Your resistance means nothing.
For all you have struggled, it will fall as dead weight.”
Faced with such an anger, Oliver’s own anger rose.
The hatred that he’d felt stirred to newer heights, and with it, came a different kind of rage.
The condescension in Zilan’s eyes.
Who was he to show such a face?
The feeling of being unestimated and disrespected, it was thrown in with everything else, when it ought to have had no place, and no grounding.
Its seed was an arrogance that should not exist, not faced with a General as mighty as Zilan.
For the first time in their battling, Oliver saw the weakness in Command.
He had assumed, for the longest time, that the Boundaries were immutable.
That the sheer density of the power concentrated in a single person could not have been defied by other means.
That a General could wield a Command to match all those individual efforts… It hadn’t truly sat right with him.
There always seemed to be something missing.
And the missing thing, Oliver thought he knew.
Like a cloud, Command could be dispersed.
The leader had to concentrate on it, and his men.
He had to continually have leadership in his mind, in order to hold all their weight with it.
That was why Generals knew instinctively to perform the majority of their duties from the back.
To fight and to lead at once – that required a mind like no other.
Oliver wondered if even Zilan knew how his Command had faded away for just a moment.
One thing was clear, however, even with Oliver having broken through to the Fourth Boundary, his sword did not outweigh Zilan’s yet.
The Command kept him nearly invincible.
It prevented any strikes from harming his flesh as Oliver currently was.

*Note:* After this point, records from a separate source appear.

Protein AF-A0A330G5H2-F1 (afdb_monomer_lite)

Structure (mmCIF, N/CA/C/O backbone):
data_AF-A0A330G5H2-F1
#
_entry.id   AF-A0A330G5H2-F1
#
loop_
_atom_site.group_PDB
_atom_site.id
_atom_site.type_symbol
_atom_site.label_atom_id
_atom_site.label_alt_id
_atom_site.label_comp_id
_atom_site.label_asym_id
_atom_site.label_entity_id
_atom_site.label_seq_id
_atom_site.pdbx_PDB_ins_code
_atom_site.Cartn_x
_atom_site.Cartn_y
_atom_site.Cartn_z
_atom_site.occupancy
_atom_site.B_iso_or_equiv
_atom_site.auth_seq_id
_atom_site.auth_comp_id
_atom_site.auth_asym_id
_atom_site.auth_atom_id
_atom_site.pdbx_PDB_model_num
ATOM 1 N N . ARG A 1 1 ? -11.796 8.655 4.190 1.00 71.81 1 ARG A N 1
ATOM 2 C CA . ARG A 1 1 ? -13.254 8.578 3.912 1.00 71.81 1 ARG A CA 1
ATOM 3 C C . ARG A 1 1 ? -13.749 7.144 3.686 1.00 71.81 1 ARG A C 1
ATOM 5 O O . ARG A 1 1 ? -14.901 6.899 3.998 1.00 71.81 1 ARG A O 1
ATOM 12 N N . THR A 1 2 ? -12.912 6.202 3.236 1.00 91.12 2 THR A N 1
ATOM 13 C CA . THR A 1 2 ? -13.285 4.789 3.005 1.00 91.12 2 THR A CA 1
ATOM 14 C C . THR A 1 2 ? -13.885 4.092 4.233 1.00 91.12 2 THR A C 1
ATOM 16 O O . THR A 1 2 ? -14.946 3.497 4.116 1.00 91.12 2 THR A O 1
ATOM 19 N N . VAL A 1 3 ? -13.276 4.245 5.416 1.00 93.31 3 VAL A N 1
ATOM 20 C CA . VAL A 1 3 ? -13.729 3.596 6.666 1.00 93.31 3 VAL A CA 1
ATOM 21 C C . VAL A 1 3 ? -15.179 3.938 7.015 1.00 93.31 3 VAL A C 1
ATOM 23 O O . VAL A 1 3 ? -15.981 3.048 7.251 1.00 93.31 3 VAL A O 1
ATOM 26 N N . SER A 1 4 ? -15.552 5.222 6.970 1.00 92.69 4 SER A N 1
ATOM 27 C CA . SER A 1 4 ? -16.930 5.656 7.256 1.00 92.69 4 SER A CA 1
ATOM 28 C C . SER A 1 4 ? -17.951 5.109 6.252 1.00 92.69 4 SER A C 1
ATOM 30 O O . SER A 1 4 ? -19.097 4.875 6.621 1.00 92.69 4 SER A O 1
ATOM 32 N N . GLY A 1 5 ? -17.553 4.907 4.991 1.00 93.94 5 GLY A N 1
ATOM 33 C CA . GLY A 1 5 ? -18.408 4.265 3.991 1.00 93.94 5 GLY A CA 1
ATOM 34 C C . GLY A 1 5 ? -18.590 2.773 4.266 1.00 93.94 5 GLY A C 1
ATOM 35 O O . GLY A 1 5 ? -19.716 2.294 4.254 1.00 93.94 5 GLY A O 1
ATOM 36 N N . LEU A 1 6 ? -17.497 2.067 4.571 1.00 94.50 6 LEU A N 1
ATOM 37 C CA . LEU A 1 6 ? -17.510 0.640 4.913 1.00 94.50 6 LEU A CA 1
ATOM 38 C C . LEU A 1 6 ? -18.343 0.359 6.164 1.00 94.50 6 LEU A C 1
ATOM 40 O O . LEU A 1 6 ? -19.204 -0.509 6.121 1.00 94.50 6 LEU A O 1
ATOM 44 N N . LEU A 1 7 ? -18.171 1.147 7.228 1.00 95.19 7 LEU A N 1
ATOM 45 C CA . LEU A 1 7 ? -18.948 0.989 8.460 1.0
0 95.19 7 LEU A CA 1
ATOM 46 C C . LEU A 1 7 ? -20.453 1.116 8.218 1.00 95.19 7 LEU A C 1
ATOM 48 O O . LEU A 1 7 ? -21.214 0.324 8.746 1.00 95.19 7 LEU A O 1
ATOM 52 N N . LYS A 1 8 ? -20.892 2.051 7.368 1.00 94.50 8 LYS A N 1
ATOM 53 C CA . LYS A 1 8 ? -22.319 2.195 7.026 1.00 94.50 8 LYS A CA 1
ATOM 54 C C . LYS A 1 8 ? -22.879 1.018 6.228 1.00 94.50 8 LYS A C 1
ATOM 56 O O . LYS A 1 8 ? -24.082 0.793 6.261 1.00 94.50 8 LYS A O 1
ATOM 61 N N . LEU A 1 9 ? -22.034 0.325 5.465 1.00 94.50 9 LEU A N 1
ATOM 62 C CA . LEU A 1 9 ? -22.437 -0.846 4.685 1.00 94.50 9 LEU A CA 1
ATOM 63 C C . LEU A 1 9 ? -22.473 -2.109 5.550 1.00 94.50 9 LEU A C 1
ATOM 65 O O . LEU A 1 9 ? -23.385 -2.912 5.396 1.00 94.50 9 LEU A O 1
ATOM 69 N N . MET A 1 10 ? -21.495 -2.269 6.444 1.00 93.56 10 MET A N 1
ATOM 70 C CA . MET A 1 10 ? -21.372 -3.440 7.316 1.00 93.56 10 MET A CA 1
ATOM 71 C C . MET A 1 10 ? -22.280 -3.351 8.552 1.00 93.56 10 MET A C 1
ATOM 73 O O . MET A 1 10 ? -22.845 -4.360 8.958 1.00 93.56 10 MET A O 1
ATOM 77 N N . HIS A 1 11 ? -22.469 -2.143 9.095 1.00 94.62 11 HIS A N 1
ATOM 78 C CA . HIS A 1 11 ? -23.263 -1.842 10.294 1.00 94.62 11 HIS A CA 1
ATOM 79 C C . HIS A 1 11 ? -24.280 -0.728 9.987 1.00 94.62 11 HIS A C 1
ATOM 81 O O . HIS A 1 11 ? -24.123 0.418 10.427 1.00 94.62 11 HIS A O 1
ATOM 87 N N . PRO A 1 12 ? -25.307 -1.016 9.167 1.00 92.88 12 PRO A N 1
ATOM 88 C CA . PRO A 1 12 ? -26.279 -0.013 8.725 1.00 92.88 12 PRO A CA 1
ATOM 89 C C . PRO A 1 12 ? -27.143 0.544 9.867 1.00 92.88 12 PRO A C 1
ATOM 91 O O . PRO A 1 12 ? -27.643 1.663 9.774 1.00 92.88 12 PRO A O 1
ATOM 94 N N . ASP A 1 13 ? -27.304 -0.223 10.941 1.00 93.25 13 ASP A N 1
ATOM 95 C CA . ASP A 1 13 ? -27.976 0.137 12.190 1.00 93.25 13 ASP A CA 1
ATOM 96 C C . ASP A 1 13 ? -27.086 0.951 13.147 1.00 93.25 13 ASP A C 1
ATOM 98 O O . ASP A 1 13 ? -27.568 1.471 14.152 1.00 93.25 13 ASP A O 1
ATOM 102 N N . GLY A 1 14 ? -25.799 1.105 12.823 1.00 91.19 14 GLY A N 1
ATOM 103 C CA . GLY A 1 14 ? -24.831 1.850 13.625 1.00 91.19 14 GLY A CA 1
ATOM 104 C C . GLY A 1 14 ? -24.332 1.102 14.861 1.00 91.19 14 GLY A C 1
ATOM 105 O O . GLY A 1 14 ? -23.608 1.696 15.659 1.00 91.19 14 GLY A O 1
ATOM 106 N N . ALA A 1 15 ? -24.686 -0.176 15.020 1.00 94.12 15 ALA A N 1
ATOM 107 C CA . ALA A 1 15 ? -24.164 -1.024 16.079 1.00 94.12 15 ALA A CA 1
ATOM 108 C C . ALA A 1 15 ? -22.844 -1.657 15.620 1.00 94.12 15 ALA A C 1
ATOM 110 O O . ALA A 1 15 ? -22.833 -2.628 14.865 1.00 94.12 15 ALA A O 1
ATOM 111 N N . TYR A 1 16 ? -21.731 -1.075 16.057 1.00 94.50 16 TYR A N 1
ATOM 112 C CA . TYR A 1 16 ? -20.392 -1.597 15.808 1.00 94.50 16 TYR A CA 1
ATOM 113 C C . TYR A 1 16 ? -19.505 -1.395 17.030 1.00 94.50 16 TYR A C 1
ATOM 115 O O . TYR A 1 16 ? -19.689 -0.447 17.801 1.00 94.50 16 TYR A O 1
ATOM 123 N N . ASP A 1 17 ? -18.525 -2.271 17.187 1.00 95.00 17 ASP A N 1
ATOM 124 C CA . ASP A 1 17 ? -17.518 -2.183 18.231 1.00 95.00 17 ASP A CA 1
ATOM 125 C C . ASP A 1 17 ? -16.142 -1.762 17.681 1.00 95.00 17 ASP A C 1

And so he struck from elsewhere.
A solution to a problem that he thought he was beginning to understand.
A means to create a momentary lapse in attention.

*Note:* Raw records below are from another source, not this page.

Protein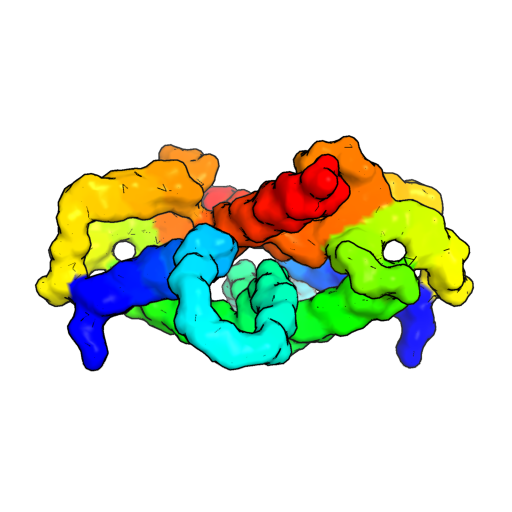 AF-0000000075836950 (afdb_homodimer)

Organism: Prymnesium parvum (NCBI:txid97485)

InterPro domains:
  IPR002048 EF-hand domain [PF13499] (46-102)
  IPR002048 EF-hand domain [PS50222] (43-71)
  IPR002048 EF-hand domain [PS50222] (75-110)
  IPR002048 EF-hand domain [SM00054] (47-75)
  IPR002048 EF-hand domain [SM00054] (79-107)
  IPR002048 EF-hand domain [cd00051] (47-103)
  IPR011992 EF-hand domain pair [SSF47473] (41-111)
  IPR018247 EF-Hand 1, calcium-binding site [PS00018] (88-100)

Structure (mmCIF, N/CA/C/O backbone):
data_AF-0000000075836950-model_v1
#
loop_
_entity.id
_entity.type
_entity.pdbx_description
1 polymer 'EF-hand domain-containing protein'
#
loop_
_atom_site.group_PDB
_atom_site.id
_atom_site.type_symbol
_atom_site.label_atom_id
_atom_site.label_alt_id
_atom_site.label_comp_id
_atom_site.label_asym_id
_atom_site.label_entity_id
_atom_site.label_seq_id
_atom_site.pdbx_PDB_ins_code
_atom_site.Cartn_x
_atom_site.Cartn_y
_atom_site.Cartn_z
_atom_site.occupancy
_atom_site.B_iso_or_equiv
_atom_site.auth_seq_id
_atom_site.auth_comp_id
_atom_site.auth_asym_id
_atom_site.auth_atom_id
_atom_site.pdbx_PDB_model_num
ATOM 1 N N . MET A 1 1 ? 17.656 -20.391 -0.139 1 33.03 1 MET A N 1
ATOM 2 C CA . MET A 1 1 ? 16.547 -20.234 0.793 1 33.03 1 MET A CA 1
ATOM 3 C C . MET A 1 1 ? 15.273 -20.875 0.243 1 33.03 1 MET A C 1
ATOM 5 O O . MET A 1 1 ? 15.016 -20.828 -0.96 1 33.03 1 MET A O 1
ATOM 9 N N . ARG A 1 2 ? 14.781 -21.922 0.894 1 37.28 2 ARG A N 1
ATOM 10 C CA . ARG A 1 2 ? 13.711 -22.812 0.458 1 37.28 2 ARG A CA 1
ATOM 11 C C . ARG A 1 2 ? 12.461 -22.016 0.08 1 37.28 2 ARG A C 1
ATOM 13 O O . ARG A 1 2 ? 12.133 -21.016 0.722 1 37.28 2 ARG A O 1
ATOM 20 N N . PRO A 1 3 ? 11.938 -22.344 -1.01 1 38.16 3 PRO A N 1
ATOM 21 C CA . PRO A 1 3 ? 10.742 -21.703 -1.558 1 38.16 3 PRO A CA 1
ATOM 22 C C . PRO A 1 3 ? 9.617 -21.594 -0.536 1 38.16 3 PRO A C 1
ATOM 24 O O . PRO A 1 3 ? 8.781 -20.688 -0.629 1 38.16 3 PRO A O 1
ATOM 27 N N . LEU A 1 4 ? 9.5 -22.656 0.334 1 40.75 4 LEU A N 1
ATOM 28 C CA . LEU A 1 4 ? 8.453 -22.625 1.347 1 40.75 4 LEU A CA 1
ATOM 29 C C . LEU A 1 4 ? 8.594 -21.375 2.227 1 40.75 4 LEU A C 1
ATOM 31 O O . LEU A 1 4 ? 7.598 -20.766 2.602 1 40.75 4 LEU A O 1
ATOM 35 N N . LYS A 1 5 ? 9.734 -21.203 2.689 1 46.09 5 LYS A N 1
ATOM 36 C CA . LYS A 1 5 ? 10.055 -20.094 3.588 1 46.09 5 LYS A CA 1
ATOM 37 C C . LYS A 1 5 ? 9.742 -18.75 2.939 1 46.09 5 LYS A C 1
ATOM 39 O O . LYS A 1 5 ? 9.383 -17.797 3.629 1 46.09 5 LYS A O 1
ATOM 44 N N . ARG A 1 6 ? 9.562 -19.016 1.681 1 44.62 6 ARG A N 1
ATOM 45 C CA . ARG A 1 6 ? 9.391 -17.766 0.959 1 44.62 6 ARG A CA 1
ATOM 46 C C . ARG A 1 6 ? 7.945 -17.281 1.034 1 44.62 6 ARG A C 1
ATOM 48 O O . ARG A 1 6 ? 7.691 -16.094 1.184 1 44.62 6 ARG A O 1
ATOM 55 N N . LEU A 1 7 ? 6.969 -18.219 0.743 1 46.62 7 LEU A N 1
ATOM 56 C CA . LEU A 1 7 ? 5.586 -17.797 0.926 1 46.62 7 LEU A CA 1
ATOM 57 C C . LEU A 1 7 ? 5.328 -17.406 2.373 1 46.62 7 LEU A C 1
ATOM 59 O O . LEU A 1 7 ? 4.676 -16.391 2.633 1 46.62 7 LEU A O 1
ATOM 63 N N . LEU A 1 8 ? 5.805 -18.25 3.24 1 49.03 8 LEU A N 1
ATOM 64 C CA . LEU A 1 8 ? 5.719 -17.906 4.656 1 49.03 8 LEU A CA 1
ATOM 65 C C . LEU A 1 8 ? 6.438 -16.578 4.938 1 49.03 8 LEU A C 1
ATOM 67 O O . LEU A 1 8 ? 5.988 -15.797 5.77 1 49.03 8 LEU A O 1
ATOM 71 N N . LEU A 1 9 ? 7.465 -16.578 4.27 1 49.38 9 LEU A N 1
ATOM 72 C CA . LEU A 1 9 ? 8.164 -15.312 4.426 1 49.38 9 LEU A CA 1
ATOM 73 C C . LEU A 1 9 ? 7.328 -14.156 3.895 1 49.38 9 LEU A C 1
ATOM 75 O O . LEU A 1 9 ? 7.281 -13.086 4.504 1 49.38 9 LEU A O 1
ATOM 79 N N . LEU A 1 10 ? 6.82 -14.602 2.658 1 53.12 10 LEU A N 1
ATOM 80 C CA . LEU A 1 10 ? 5.918 -13.555 2.199 1 53.12 10 LEU A CA 1
ATOM 81 C C . LEU A 1 10 ? 4.789 -13.328 3.197 1 53.12 10 LEU A C 1
ATOM 83 O O . LEU A 1 10 ? 4.465 -12.188 3.533 1 53.12 10 LEU A O 1
ATOM 87 N N . VAL A 1 11 ? 4.176 -14.523 3.516 1 55.38 11 VAL A N 1
ATOM 88 C CA . VAL A 1 11 ? 3.1 -14.453 4.5 1 55.38 11 VAL A CA 1
ATOM 89 C C . VAL A 1 11 ? 3.643 -13.914 5.82 1 55.38 11 VAL A C 1
ATOM 91 O O . VAL A 1 11 ? 2.992 -13.094 6.473 1 55.38 11 VAL A O 1
ATOM 94 N N . GLY A 1 12 ? 4.684 -14.547 6.074 1 55.53 12 GLY A N 1
ATOM 95 C CA . GLY A 1 12 ? 5.34 -14.078 7.285 1 55.53 12 GLY A CA 1
ATOM 96 C C . GLY A 1 12 ? 5.754 -12.617 7.219 1 55.53 12 GLY A C 1
ATOM 97 O O . GLY A 1 12 ? 5.559 -11.867 8.172 1 55.53 12 GLY A O 1
ATOM 98 N N . LEU A 1 13 ? 6.5 -12.484 6.18 1 50.88 13 LEU A N 1
ATOM 99 C CA . LEU A 1 13 ? 6.871 -11.086 5.996 1 50.88 13 LEU A CA 1
ATOM 100 C C . LEU A 1 13 ? 5.641 -10.188 6.027 1 50.88 13 LEU A C 1
ATOM 102 O O . LEU A 1 13 ? 5.668 -9.117 6.641 1 50.88 13 LEU A O 1
ATOM 106 N N . LEU A 1 14 ? 4.715 -10.75 5.285 1 51.88 14 LEU A N 1
ATOM 107 C CA . LEU A 1 14 ? 3.482 -9.969 5.262 1 51.88 14 LEU A CA 1
ATOM 108 C C . LEU A 1 14 ? 2.779 -10.023 6.613 1 51.88 14 LEU A C 1
ATOM 110 O O . LEU A 1 14 ? 2.205 -9.031 7.062 1 51.88 14 LEU A O 1
ATOM 114 N N . SER A 1 15 ? 2.729 -11.281 7.102 1 51.16 15 SER A N 1
ATOM 115 C CA . SER A 1 15 ? 2.191 -11.406 8.453 1 51.16 15 SER A CA 1
ATOM 116 C C . SER A 1 15 ? 3.043 -10.641 9.461 1 51.16 15 SER A C 1
ATOM 118 O O . SER A 1 15 ? 2.525 -10.109 10.445 1 51.16 15 SER A O 1
ATOM 120 N N . LEU A 1 16 ? 4.297 -10.859 9.383 1 48.06 16 LEU A N 1
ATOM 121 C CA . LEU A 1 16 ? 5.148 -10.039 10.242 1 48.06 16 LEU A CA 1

He seized upon that new grasp of Command, and used his rage to lend new Command to his voice.
“Be strong, my soldiers,” he demanded.
“Remove the enemy before you.”
He remembered the army of immortals he had been able to cultivate in the battle with Francis, when he’d been infected by such weighty Fragments of the Gods.
He knew he could not hope to ever emulate such a strength, but merely knowing to hold it as an ideal was enough.

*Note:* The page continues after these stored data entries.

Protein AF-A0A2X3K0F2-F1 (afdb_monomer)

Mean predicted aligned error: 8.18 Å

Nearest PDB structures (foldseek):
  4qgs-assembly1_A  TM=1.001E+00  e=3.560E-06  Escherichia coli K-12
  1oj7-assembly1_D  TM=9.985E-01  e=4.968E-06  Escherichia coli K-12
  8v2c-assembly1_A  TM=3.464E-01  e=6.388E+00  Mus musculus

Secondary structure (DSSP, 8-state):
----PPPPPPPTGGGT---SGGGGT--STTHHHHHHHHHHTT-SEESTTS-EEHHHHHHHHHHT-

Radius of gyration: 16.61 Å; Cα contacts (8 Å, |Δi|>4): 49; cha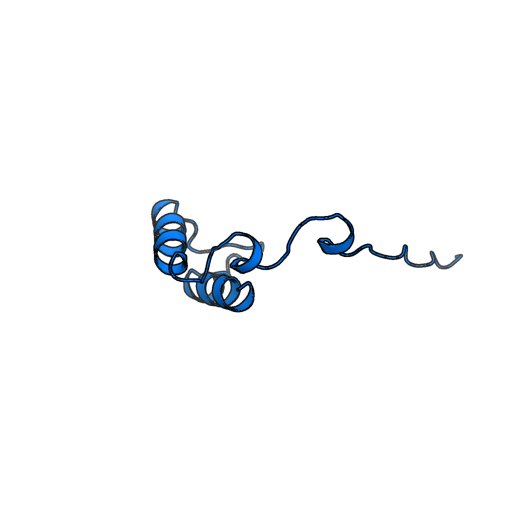ins: 1; bounding box: 42×38×26 Å

Organism: Escherichia coli (NCBI:txid562)

Sequence (65 aa):
MTPRLPKPAISFEQLGVPTHLSDYGLDGSSIPALLKKLEEHGMTQLGENHDITLDVSRRIYEAAR

pLDDT: mean 82.03, std 7.34, range [53.12, 91.5]

Solvent-accessible surface area (backbone atoms only — not comparable to full-atom values): 4109 Å² total; per-residue (Å²): 135,83,84,78,76,80,75,86,81,78,54,56,60,82,72,73,40,78,82,39,38,43,81,74,73,40,85,56,82,58,50,68,61,53,52,50,49,32,53,77,72,66,54,46,50,35,69,98,82,45,74,39,30,62,68,54,50,49,54,50,56,63,74,35,66

Structure (mmCIF, N/CA/C/O backbone):
data_AF-A0A2X3K0F2-F1
#
_entry.id   AF-A0A2X3K0F2-F1
#
loop_
_atom_site.group_PDB
_atom_site.id
_atom_site.type_symbol
_atom_site.label_atom_id
_atom_site.label_alt_id
_atom_site.label_comp_id
_atom_site.label_asym_id
_atom_site.label_entity_id
_atom_site.label_seq_id
_atom_site.pdbx_PDB_ins_code
_atom_site.Cartn_x
_atom_site.Cartn_y
_atom_site.Cartn_z
_atom_site.occupancy
_atom_site.B_iso_or_equiv
_atom_site.auth_seq_id
_atom_site.auth_comp_id
_atom_site.auth_asym_id
_atom_site.auth_atom_id
_atom_site.pdbx_PDB_model_num
ATOM 1 N N . MET A 1 1 ? 31.915 26.240 -3.672 1.00 59.53 1 MET A N 1
ATOM 2 C CA . MET A 1 1 ? 31.006 25.085 -3.503 1.00 59.53 1 MET A CA 1
ATOM 3 C C . MET A 1 1 ? 30.948 24.348 -4.827 1.00 59.53 1 MET A C 1
ATOM 5 O O . MET A 1 1 ? 30.474 24.921 -5.797 1.00 59.53 1 MET A O 1
ATOM 9 N N . THR A 1 2 ? 31.510 23.147 -4.915 1.00 53.12 2 THR A N 1
ATOM 10 C CA . THR A 1 2 ? 31.398 22.300 -6.111 1.00 53.12 2 THR A CA 1
ATOM 11 C C . THR A 1 2 ? 30.007 21.652 -6.145 1.00 53.12 2 THR A C 1
ATOM 13 O O . THR A 1 2 ? 29.587 21.100 -5.126 1.00 53.12 2 THR A O 1
ATOM 16 N N . PRO A 1 3 ? 29.261 21.713 -7.263 1.00 67.38 3 PRO A N 1
ATOM 17 C CA . PRO A 1 3 ? 27.982 21.021 -7.372 1.00 67.38 3 PRO A CA 1
ATOM 18 C C . PRO A 1 3 ? 28.219 19.507 -7.395 1.00 67.38 3 PRO A C 1
ATOM 20 O O . PRO A 1 3 ? 29.032 18.997 -8.168 1.00 67.38 3 PRO A O 1
ATOM 23 N N . ARG A 1 4 ? 27.522 18.777 -6.521 1.00 74.25 4 ARG A N 1
ATOM 24 C CA . ARG A 1 4 ? 27.532 17.312 -6.506 1.00 74.25 4 ARG A CA 1
ATOM 25 C C . ARG A 1 4 ? 26.708 16.837 -7.701 1.00 74.25 4 ARG A C 1
ATOM 27 O O . ARG A 1 4 ? 25.499 17.046 -7.720 1.00 74.25 4 ARG A O 1
ATOM 34 N N . LEU A 1 5 ? 27.356 16.236 -8.698 1.00 73.12 5 LEU A N 1
ATOM 35 C CA . LEU A 1 5 ? 26.653 15.589 -9.807 1.00 73.12 5 LEU A CA 1
ATOM 36 C C . LEU A 1 5 ? 25.668 14.547 -9.237 1.00 73.12 5 LEU A C 1
ATOM 38 O O . LEU A 1 5 ? 26.068 13.776 -8.354 1.00 73.12 5 LEU A O 1
ATOM 42 N N . PRO A 1 6 ? 24.397 14.523 -9.682 1.00 71.56 6 PRO A N 1
ATOM 43 C CA . PRO A 1 6 ? 23.440 13.533 -9.212 1.00 71.56 6 PRO A CA 1
ATOM 44 C C . PRO A 1 6 ? 23.925 12.139 -9.613 1.00 71.56 6 PRO A C 1
ATOM 46 O O . PRO A 1 6 ? 24.343 11.906 -10.747 1.00 71.56 6 PRO A O 1
ATOM 49 N N . LYS A 1 7 ? 23.903 11.206 -8.658 1.00 72.38 7 LYS A N 1
ATOM 50 C CA . LYS A 1 7 ? 24.228 9.806 -8.928 1.00 72.38 7 LYS A CA 1
ATOM 51 C C . LYS A 1 7 ? 23.129 9.244 -9.843 1.00 72.38 7 LYS A C 1
ATOM 53 O O . LYS A 1 7 ? 21.960 9.478 -9.534 1.00 72.38 7 LYS A O 1
ATOM 58 N N . PRO A 1 8 ? 23.455 8.532 -10.935 1.00 74.31 8 PRO A N 1
ATOM 59 C CA . PRO A 1 8 ? 22.427 7.897 -11.749 1.00 74.31 8 PRO A CA 1
ATOM 60 C C . PRO A 1 8 ? 21.637 6.921 -10.869 1.00 74.31 8 PRO A C 1
ATOM 62 O O . PRO A 1 8 ? 22.224 6.044 -10.230 1.00 74.31 8 PRO A O 1
ATOM 65 N N . ALA A 1 9 ? 20.323 7.131 -10.781 1.00 75.44 9 ALA A N 1
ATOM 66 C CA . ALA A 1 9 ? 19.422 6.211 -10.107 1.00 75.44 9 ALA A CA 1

The Command reached his men, still embroiled in their combat, tainted by their exhaustion, and it washed it all away in a gold and purple light.
Firyr who had been forced to stand in front of a second chariot charge, as blood dripped down his thigh, weakening his legs, found a sudden strength.
He bellowed his fury, and the ten men behind him echoed it.
Against five chariots themselves, Firyr found the crack.
He sprang with all the grace of a rabbit, off to the side, and he put his steel-shafted spear through the spokes of both the chariot wheels.
A singular act of precision, with immediate effect.
The wheels caught, and the sudden halt in momentum created devastating results.